DATE: January 17th, 2139
Officer Nizar’s been compiling hasty geographic and demographic statistics on the queue. He is behind schedule sending these to EVAC-Central. In lieu of official figures, some notes:
Last week, we sent surveyor crews to every signposted village across the country, from the Bekaa Valley to the Jnoub to the Chouf. Every town is a ghost town—even the people left behind are near enough ghosts, the very old and stubborn, spirits stronger than their bones.
Gourds and winter fruit rot in open steriles by the roadside. Chimneys are without their curls of smoke; hawker bots make lazy figures-of-eight in the snow outside shops and markets. They call out in mechanical confusion to the crew, promising prices so low they indicate a complete cessation of demand.
We will never know the exact geographic and demographic spread of those queuing for evacuation. You didn’t broadcast details of the landing until the worldship’s bulk was nearly above us. The arrival surprised us. If anything, the people were better primed, more ready to strap their belongings to pallets or their own bodies, to abandon their magcars at the milling ends of the mag-proofed queue, which quickly packed tight and spilled farther and farther up the mountain.

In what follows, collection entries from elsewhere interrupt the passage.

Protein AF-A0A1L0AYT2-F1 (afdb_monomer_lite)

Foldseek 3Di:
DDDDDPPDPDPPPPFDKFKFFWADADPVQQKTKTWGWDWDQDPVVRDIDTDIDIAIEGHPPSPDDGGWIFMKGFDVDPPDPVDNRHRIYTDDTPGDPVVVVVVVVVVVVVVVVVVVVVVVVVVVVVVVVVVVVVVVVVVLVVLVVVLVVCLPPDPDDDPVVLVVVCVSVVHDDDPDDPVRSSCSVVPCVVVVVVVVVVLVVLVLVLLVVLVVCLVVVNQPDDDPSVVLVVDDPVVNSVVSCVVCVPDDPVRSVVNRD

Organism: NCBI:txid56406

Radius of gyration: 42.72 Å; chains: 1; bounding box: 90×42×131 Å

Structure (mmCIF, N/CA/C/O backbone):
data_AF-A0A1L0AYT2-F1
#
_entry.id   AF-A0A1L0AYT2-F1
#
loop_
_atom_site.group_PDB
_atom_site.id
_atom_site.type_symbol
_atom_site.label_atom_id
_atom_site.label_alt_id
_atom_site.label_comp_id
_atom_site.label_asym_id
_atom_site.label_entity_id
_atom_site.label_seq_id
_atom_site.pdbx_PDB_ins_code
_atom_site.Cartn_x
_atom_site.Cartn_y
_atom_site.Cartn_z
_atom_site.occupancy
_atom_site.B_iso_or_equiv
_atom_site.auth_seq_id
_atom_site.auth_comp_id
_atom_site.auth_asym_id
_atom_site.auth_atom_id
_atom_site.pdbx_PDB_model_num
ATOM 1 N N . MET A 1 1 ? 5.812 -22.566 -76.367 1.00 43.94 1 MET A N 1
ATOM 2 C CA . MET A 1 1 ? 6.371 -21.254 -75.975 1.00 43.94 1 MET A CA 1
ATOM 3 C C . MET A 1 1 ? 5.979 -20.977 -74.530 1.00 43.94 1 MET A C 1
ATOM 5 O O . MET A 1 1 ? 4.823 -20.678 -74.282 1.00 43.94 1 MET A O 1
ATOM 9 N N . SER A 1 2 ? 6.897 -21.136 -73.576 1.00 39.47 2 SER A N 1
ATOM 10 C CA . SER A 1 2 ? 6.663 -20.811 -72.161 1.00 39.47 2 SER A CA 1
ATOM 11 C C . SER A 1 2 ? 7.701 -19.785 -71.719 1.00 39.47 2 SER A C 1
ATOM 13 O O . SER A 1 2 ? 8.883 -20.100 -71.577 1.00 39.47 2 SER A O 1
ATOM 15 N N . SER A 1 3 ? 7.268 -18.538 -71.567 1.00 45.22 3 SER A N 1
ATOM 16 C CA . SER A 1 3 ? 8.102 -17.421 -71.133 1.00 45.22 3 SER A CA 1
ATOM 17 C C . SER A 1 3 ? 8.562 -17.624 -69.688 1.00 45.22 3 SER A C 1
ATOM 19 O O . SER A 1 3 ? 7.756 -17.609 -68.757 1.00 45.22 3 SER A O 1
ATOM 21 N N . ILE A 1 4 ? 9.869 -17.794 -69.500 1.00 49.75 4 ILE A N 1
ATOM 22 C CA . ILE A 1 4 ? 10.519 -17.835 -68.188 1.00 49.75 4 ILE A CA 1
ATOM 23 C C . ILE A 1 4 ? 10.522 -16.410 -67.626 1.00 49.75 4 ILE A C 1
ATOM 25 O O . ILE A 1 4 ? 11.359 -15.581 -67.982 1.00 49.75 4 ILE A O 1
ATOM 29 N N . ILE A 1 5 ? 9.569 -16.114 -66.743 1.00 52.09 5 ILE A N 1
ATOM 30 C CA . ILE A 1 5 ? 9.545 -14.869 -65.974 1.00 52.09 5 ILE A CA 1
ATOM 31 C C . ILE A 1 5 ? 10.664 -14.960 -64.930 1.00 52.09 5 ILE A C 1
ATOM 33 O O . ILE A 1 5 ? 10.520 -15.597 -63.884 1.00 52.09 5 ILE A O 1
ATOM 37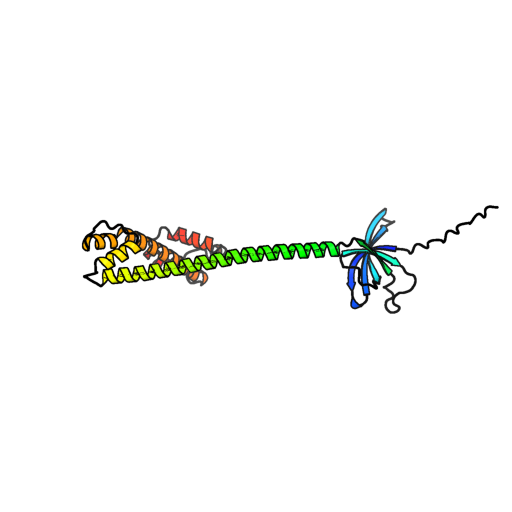 N N . LYS A 1 6 ? 11.812 -14.336 -65.214 1.00 47.62 6 LYS A N 1
ATOM 38 C CA . LYS A 1 6 ? 12.878 -14.143 -64.224 1.00 47.62 6 LYS A CA 1
ATOM 39 C C . LYS A 1 6 ? 12.355 -13.194 -63.143 1.00 47.62 6 LYS A C 1
ATOM 41 O O . LYS A 1 6 ? 12.326 -11.985 -63.346 1.00 47.62 6 LYS A O 1
ATOM 46 N N . LYS A 1 7 ? 11.948 -13.736 -61.990 1.00 52.47 7 LYS A N 1
ATOM 47 C CA . LYS A 1 7 ? 11.702 -12.945 -60.775 1.00 52.47 7 LYS A CA 1
ATOM 48 C C . LYS A 1 7 ? 13.005 -12.242 -60.390 1.00 52.47 7 LYS A C 1
ATOM 50 O O . LYS A 1 7 ? 13.920 -12.869 -59.858 1.00 52.47 7 LYS A O 1
ATOM 55 N N . THR A 1 8 ? 13.102 -10.951 -60.672 1.00 51.28 8 THR A N 1
ATOM 56 C CA . THR A 1 8 ? 14.160 -10.089 -60.151 1.00 51.28 8 THR A CA 1
ATOM 57 C C . THR A 1 8 ? 14.003 -10.020 -58.633 1.00 51.28 8 THR A C 1
ATOM 59 O O . THR A 1 8 ? 13.026 -9.488 -58.110 1.00 51.28 8 THR A O 1
ATOM 62 N N . ARG A 1 9 ? 14.942 -10.622 -57.894 1.00 52.34 9 ARG A N 1
ATOM 63 C CA . ARG A 1 9 ? 15.022 -10.449 -56.439 1.00 52.34 9 ARG A CA 1
ATOM 64 C C . ARG A 1 9 ? 15.433 -9.003 -56.181 1.00 52.34 9 ARG A C 1
ATOM 66 O O . ARG A 1 9 ? 16.595 -8.658 -56.367 1.00 52.34 9 ARG A O 1
ATOM 73 N N . VAL A 1 10 ? 14.478 -8.163 -55.790 1.00 49.97 10 VAL A N 1
ATOM 74 C CA . VAL A 1 10 ? 14.785 -6.832 -55.257 1.00 49.97 10 VAL A CA 1
ATOM 75 C C . VAL A 1 10 ? 15.632 -7.046 -53.997 1.00 49.97 10 VAL A C 1
ATOM 77 O O . VAL A 1 10 ? 15.191 -7.779 -53.106 1.00 49.97 10 VAL A O 1
ATOM 80 N N . PRO A 1 11 ? 16.848 -6.481 -53.900 1.00 51.00 11 PRO A N 1
ATOM 81 C CA . PRO A 1 11 ? 17.636 -6.591 -52.686 1.00 51.00 11 PRO A CA 1
ATOM 82 C C . PRO A 1 11 ? 16.885 -5.874 -51.562 1.00 51.00 11 PRO A C 1
ATOM 84 O O . PRO A 1 11 ? 16.692 -4.660 -51.600 1.00 51.00 11 PRO A O 1
ATOM 87 N N . GLN A 1 12 ? 16.438 -6.626 -50.557 1.00 56.72 12 GLN A N 1
ATOM 88 C CA . GLN A 1 12 ? 15.949 -6.030 -49.322 1.00 56.72 12 GLN A CA 1
ATOM 89 C C . GLN A 1 12 ? 17.150 -5.395 -48.621 1.00 56.72 12 GLN A C 1
ATOM 91 O O . GLN A 1 12 ? 17.962 -6.084 -48.006 1.00 56.72 12 GLN A O 1
ATOM 96 N N . HIS A 1 13 ? 17.308 -4.079 -48.747 1.00 56.34 13 HIS A N 1
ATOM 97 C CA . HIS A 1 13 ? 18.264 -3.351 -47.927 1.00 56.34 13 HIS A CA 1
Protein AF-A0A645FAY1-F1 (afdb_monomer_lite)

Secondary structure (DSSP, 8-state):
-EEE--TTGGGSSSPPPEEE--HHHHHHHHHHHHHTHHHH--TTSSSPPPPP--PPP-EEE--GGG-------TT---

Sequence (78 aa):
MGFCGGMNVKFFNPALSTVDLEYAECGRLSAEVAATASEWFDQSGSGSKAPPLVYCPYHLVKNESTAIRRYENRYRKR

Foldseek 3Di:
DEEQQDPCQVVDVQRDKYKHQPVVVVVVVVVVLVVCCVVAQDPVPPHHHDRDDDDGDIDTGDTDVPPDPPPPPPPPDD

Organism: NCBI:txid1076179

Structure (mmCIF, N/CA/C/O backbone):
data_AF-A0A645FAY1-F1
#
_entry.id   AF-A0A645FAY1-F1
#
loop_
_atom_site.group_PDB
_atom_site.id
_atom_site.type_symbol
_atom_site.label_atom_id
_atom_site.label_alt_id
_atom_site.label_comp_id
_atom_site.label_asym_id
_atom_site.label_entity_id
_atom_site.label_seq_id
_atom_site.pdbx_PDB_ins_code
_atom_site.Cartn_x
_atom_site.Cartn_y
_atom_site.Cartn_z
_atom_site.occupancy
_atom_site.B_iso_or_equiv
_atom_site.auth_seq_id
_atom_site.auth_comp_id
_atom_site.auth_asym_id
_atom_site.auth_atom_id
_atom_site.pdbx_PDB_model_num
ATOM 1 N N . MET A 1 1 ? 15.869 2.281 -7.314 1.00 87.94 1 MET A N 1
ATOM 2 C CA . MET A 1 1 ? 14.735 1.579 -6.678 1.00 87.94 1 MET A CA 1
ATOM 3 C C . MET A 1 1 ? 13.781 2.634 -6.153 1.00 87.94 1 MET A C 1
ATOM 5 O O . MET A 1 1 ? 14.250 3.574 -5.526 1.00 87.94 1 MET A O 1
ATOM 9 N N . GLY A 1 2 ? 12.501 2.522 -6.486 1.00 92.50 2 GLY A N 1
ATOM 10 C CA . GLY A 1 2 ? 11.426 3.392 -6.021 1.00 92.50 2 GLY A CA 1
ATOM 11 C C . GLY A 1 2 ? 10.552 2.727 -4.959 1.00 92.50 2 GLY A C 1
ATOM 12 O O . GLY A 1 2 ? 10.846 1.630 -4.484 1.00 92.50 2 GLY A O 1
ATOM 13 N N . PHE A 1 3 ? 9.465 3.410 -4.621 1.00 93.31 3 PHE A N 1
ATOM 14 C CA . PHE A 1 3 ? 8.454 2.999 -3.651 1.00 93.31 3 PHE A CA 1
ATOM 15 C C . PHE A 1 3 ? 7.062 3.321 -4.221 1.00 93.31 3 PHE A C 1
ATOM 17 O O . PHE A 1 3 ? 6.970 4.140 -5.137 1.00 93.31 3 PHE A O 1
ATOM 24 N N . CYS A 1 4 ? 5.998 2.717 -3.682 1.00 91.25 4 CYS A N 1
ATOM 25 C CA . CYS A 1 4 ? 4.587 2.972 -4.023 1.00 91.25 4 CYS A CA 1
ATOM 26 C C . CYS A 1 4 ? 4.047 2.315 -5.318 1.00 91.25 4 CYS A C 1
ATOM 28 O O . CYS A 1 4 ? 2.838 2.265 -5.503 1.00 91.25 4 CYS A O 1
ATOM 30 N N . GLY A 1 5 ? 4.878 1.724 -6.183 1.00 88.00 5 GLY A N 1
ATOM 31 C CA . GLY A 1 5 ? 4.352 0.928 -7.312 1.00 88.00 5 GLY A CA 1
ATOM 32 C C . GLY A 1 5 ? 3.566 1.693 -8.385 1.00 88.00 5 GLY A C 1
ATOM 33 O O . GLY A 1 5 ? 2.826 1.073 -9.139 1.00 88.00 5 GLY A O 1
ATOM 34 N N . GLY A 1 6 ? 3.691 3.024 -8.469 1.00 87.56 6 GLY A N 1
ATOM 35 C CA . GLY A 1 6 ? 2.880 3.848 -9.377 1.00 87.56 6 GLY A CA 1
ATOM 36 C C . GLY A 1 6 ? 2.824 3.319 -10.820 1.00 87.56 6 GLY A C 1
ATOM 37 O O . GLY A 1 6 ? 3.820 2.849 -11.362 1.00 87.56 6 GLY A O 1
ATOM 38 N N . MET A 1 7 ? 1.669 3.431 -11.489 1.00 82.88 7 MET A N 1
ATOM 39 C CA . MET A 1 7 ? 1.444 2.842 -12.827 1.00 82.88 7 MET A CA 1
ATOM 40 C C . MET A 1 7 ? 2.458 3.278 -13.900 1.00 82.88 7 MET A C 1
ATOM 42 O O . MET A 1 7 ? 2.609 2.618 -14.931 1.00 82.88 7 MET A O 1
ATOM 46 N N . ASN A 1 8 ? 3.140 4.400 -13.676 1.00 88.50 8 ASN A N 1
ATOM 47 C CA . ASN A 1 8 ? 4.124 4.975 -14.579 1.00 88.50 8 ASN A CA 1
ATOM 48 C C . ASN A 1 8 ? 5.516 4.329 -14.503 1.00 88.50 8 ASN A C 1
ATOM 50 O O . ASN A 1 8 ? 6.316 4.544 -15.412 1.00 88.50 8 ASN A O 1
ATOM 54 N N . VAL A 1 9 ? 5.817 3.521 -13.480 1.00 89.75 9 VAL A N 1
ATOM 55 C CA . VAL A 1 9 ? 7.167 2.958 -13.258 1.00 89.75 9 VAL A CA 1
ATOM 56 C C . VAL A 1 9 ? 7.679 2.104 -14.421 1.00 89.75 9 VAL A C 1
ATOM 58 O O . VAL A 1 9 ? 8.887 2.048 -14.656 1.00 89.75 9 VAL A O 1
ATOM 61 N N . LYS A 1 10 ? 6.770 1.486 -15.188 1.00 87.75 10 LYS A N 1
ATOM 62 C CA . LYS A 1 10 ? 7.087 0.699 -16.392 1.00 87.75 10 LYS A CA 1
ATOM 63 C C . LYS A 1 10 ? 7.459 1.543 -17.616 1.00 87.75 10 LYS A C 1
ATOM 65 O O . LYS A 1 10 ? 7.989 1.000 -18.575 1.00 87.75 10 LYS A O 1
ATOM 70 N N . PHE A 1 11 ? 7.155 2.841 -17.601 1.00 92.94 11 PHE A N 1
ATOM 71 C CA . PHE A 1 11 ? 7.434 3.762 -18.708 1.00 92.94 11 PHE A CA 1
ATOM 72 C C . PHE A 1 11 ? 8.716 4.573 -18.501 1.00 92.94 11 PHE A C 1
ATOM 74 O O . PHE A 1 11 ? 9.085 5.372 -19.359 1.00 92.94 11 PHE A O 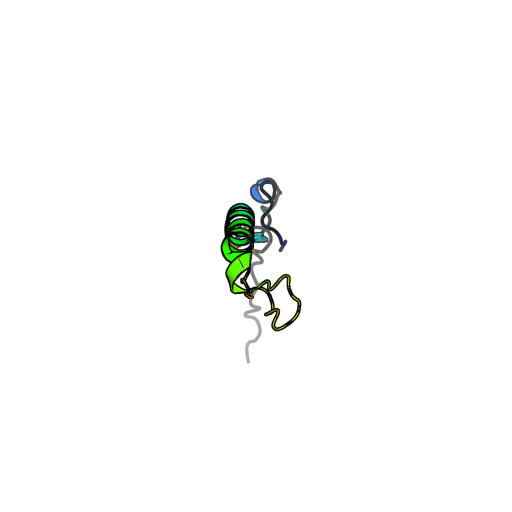1
ATOM 81 N N . PHE A 1 12 ? 9.394 4.403 -17.365 1.00 92.75 12 PHE A N 1
ATOM 82 C CA . PHE A 1 12 ? 10.718 4.983 -17.172 1.00 92.75 12 PHE A CA 1
ATOM 83 C C . PHE A 1 12 ? 11.743 4.220 -18.010 1.00 92.75 12 PHE A C 1
ATOM 85 O O . PHE A 1 12 ? 11.553 3.047 -18.321 1.00 92.75 12 PHE A O 1
ATOM 92 N N . ASN A 1 13 ? 12.833 4.892 -18.371 1.00 92.31 13 ASN A N 1
ATOM 93 C CA . ASN A 1 13 ? 13.933 4.290 -19.111 1.00 92.31 13 ASN A CA 1
ATOM 94 C C . ASN A 1 13 ? 15.252 4.523 -18.350 1.00 92.31 13 ASN A C 1
ATOM 96 O O . ASN A 1 13 ? 15.735 5.659 -18.340 1.00 92.31 13 ASN A O 1
ATOM 100 N N . PRO A 1 14 ? 15.829 3.501 -17.688 1.00 91.75 14 PRO A N 1
ATOM 101 C CA . PRO A 1 14 ? 15.339 2.120 -17.582 1.00 91.75 14 PRO A CA 1
ATOM 102 C C . PRO A 1 14 ? 14.075 1.999 -16.714 1.00 91.75 14 PRO A C 1
ATOM 104 O O . PRO A 1 14 ? 13.832 2.843 -15.844 1.00 91.75 14 PRO A O 1
ATOM 107 N N . ALA A 1 15 ? 13.300 0.925 -16.900 1.00 94.00 15 ALA A N 1
ATOM 108 C CA . ALA A 1 15 ? 12.104 0.679 -16.090 1.00 94.00 15 ALA A CA 1
ATOM 109 C C . ALA A 1 15 ? 12.456 0.628 -14.589 1.00 94.00 15 ALA A C 1
ATOM 111 O O . ALA A 1 15 ? 13.433 -0.013 -14.173 1.00 94.00 15 ALA A O 1
ATOM 112 N N . LEU A 1 16 ? 11.670 1.315 -13.753 1.00 94.56 16 LEU A N 1
ATOM 113 C CA . LEU A 1 16 ? 11.997 1.511 -12.340 1.00 94.56 16 LEU A CA 1
ATOM 114 C C . LEU A 1 16 ? 11.559 0.317 -11.495 1.00 94.56 16 LEU A C 1
ATOM 116 O O . LEU A 1 16 ? 10.385 -0.029 -11.443 1.00 94.56 16 LEU A O 1
ATOM 120 N N . SER A 1 17 ? 12.502 -0.291 -10.784 1.00 95.31 17 SER A N 1
ATOM 121 C CA . SER A 1 17 ? 12.228 -1.334 -9.795 1.00 95.31 17 SER A CA 1
ATOM 122 C C . SER A 1 17 ? 11.656 -0.669 -8.561 1.00 95.31 17 SER A C 1
ATOM 124 O O . SER A 1 17 ? 12.196 0.354 -8.132 1.00 95.31 17 SER A O 1
ATOM 126 N N . THR A 1 18 ? 10.614 -1.230 -7.969 1.00 96.31 18 THR A N 1
ATOM 127 C CA . THR A 1 18 ? 9.848 -0.569 -6.909 1.00 96.31 18 THR A CA 1
ATOM 128 C C . THR A 1 18 ? 9.238 -1.584 -5.947 1.00 96.31 18 THR A C 1
ATOM 130 O O . THR A 1 18 ? 9.189 -2.776 -6.249 1.00 96.31 18 THR A O 1
ATOM 133 N N . VAL A 1 19 ? 8.795 -1.116 -4.785 1.00 96.56 19 VAL A N 1
ATOM 134 C CA . VAL A 1 19 ? 7.876 -1.858 -3.914 1.00 96.56 19 VAL A CA 1
ATOM 135 C C . VAL A 1 19 ? 6.469 -1.379 -4.248 1.00 96.56 19 VAL A C 1
ATOM 137 O O . VAL A 1 19 ? 6.170 -0.197 -4.058 1.00 96.56 19 VAL A O 1
ATOM 140 N N . ASP A 1 20 ? 5.644 -2.265 -4.794 1.00 95.19 20 ASP A N 1
ATOM 141 C CA . ASP A 1 20 ? 4.227 -2.003 -5.040 1.00 95.19 20 ASP A CA 1
ATOM 142 C C . ASP A 1 20 ? 3.446 -2.222 -3.745 1.00 95.19 20 ASP A C 1
ATOM 144 O O . ASP A 1 20 ? 3.700 -3.204 -3.054 1.00 95.19 20 ASP A O 1
ATOM 148 N N . LEU A 1 21 ? 2.565 -1.280 -3.401 1.00 95.00 21 LEU A N 1
ATOM 149 C CA . LEU A 1 21 ? 1.768 -1.269 -2.167 1.00 95.00 21 LEU A CA 1
ATOM 150 C C . LEU A 1 21 ? 0.307 -1.678 -2.393 1.00 95.00 21 LEU A C 1
ATOM 152 O O . LEU A 1 21 ? -0.516 -1.510 -1.497 1.00 95.00 21 LEU A O 1
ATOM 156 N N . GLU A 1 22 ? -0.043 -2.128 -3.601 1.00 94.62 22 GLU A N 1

You would think they would fight, butcher each other out of envy, make pilgrimages to the front and demand entry. At first, they did. We’re not a lie-down-and-die kind of people. This is something you might not have known, if you tasted only pleasure here, if you knew us only through that lens. When we began to debar not just individuals but entire innocent families, a sort of order fell over everything.
Doom. A silly word.
Still, scuffles erupt, old sectarian allegiances flare, fossilized in forenames and surnames. Everyone, though, seems tired. The uncertainty is another kind of mass spreading in our chests, heavy as the Munawwer squatting in the sea.
Last night, Nizar reported that thousands and thousands of the elderly and the infirm had sieved to the front of the queue almost overnight. I asked to see for myself. We went down the access ramp together, past the corniche and the cordoned-off half-mile, to where the queue began.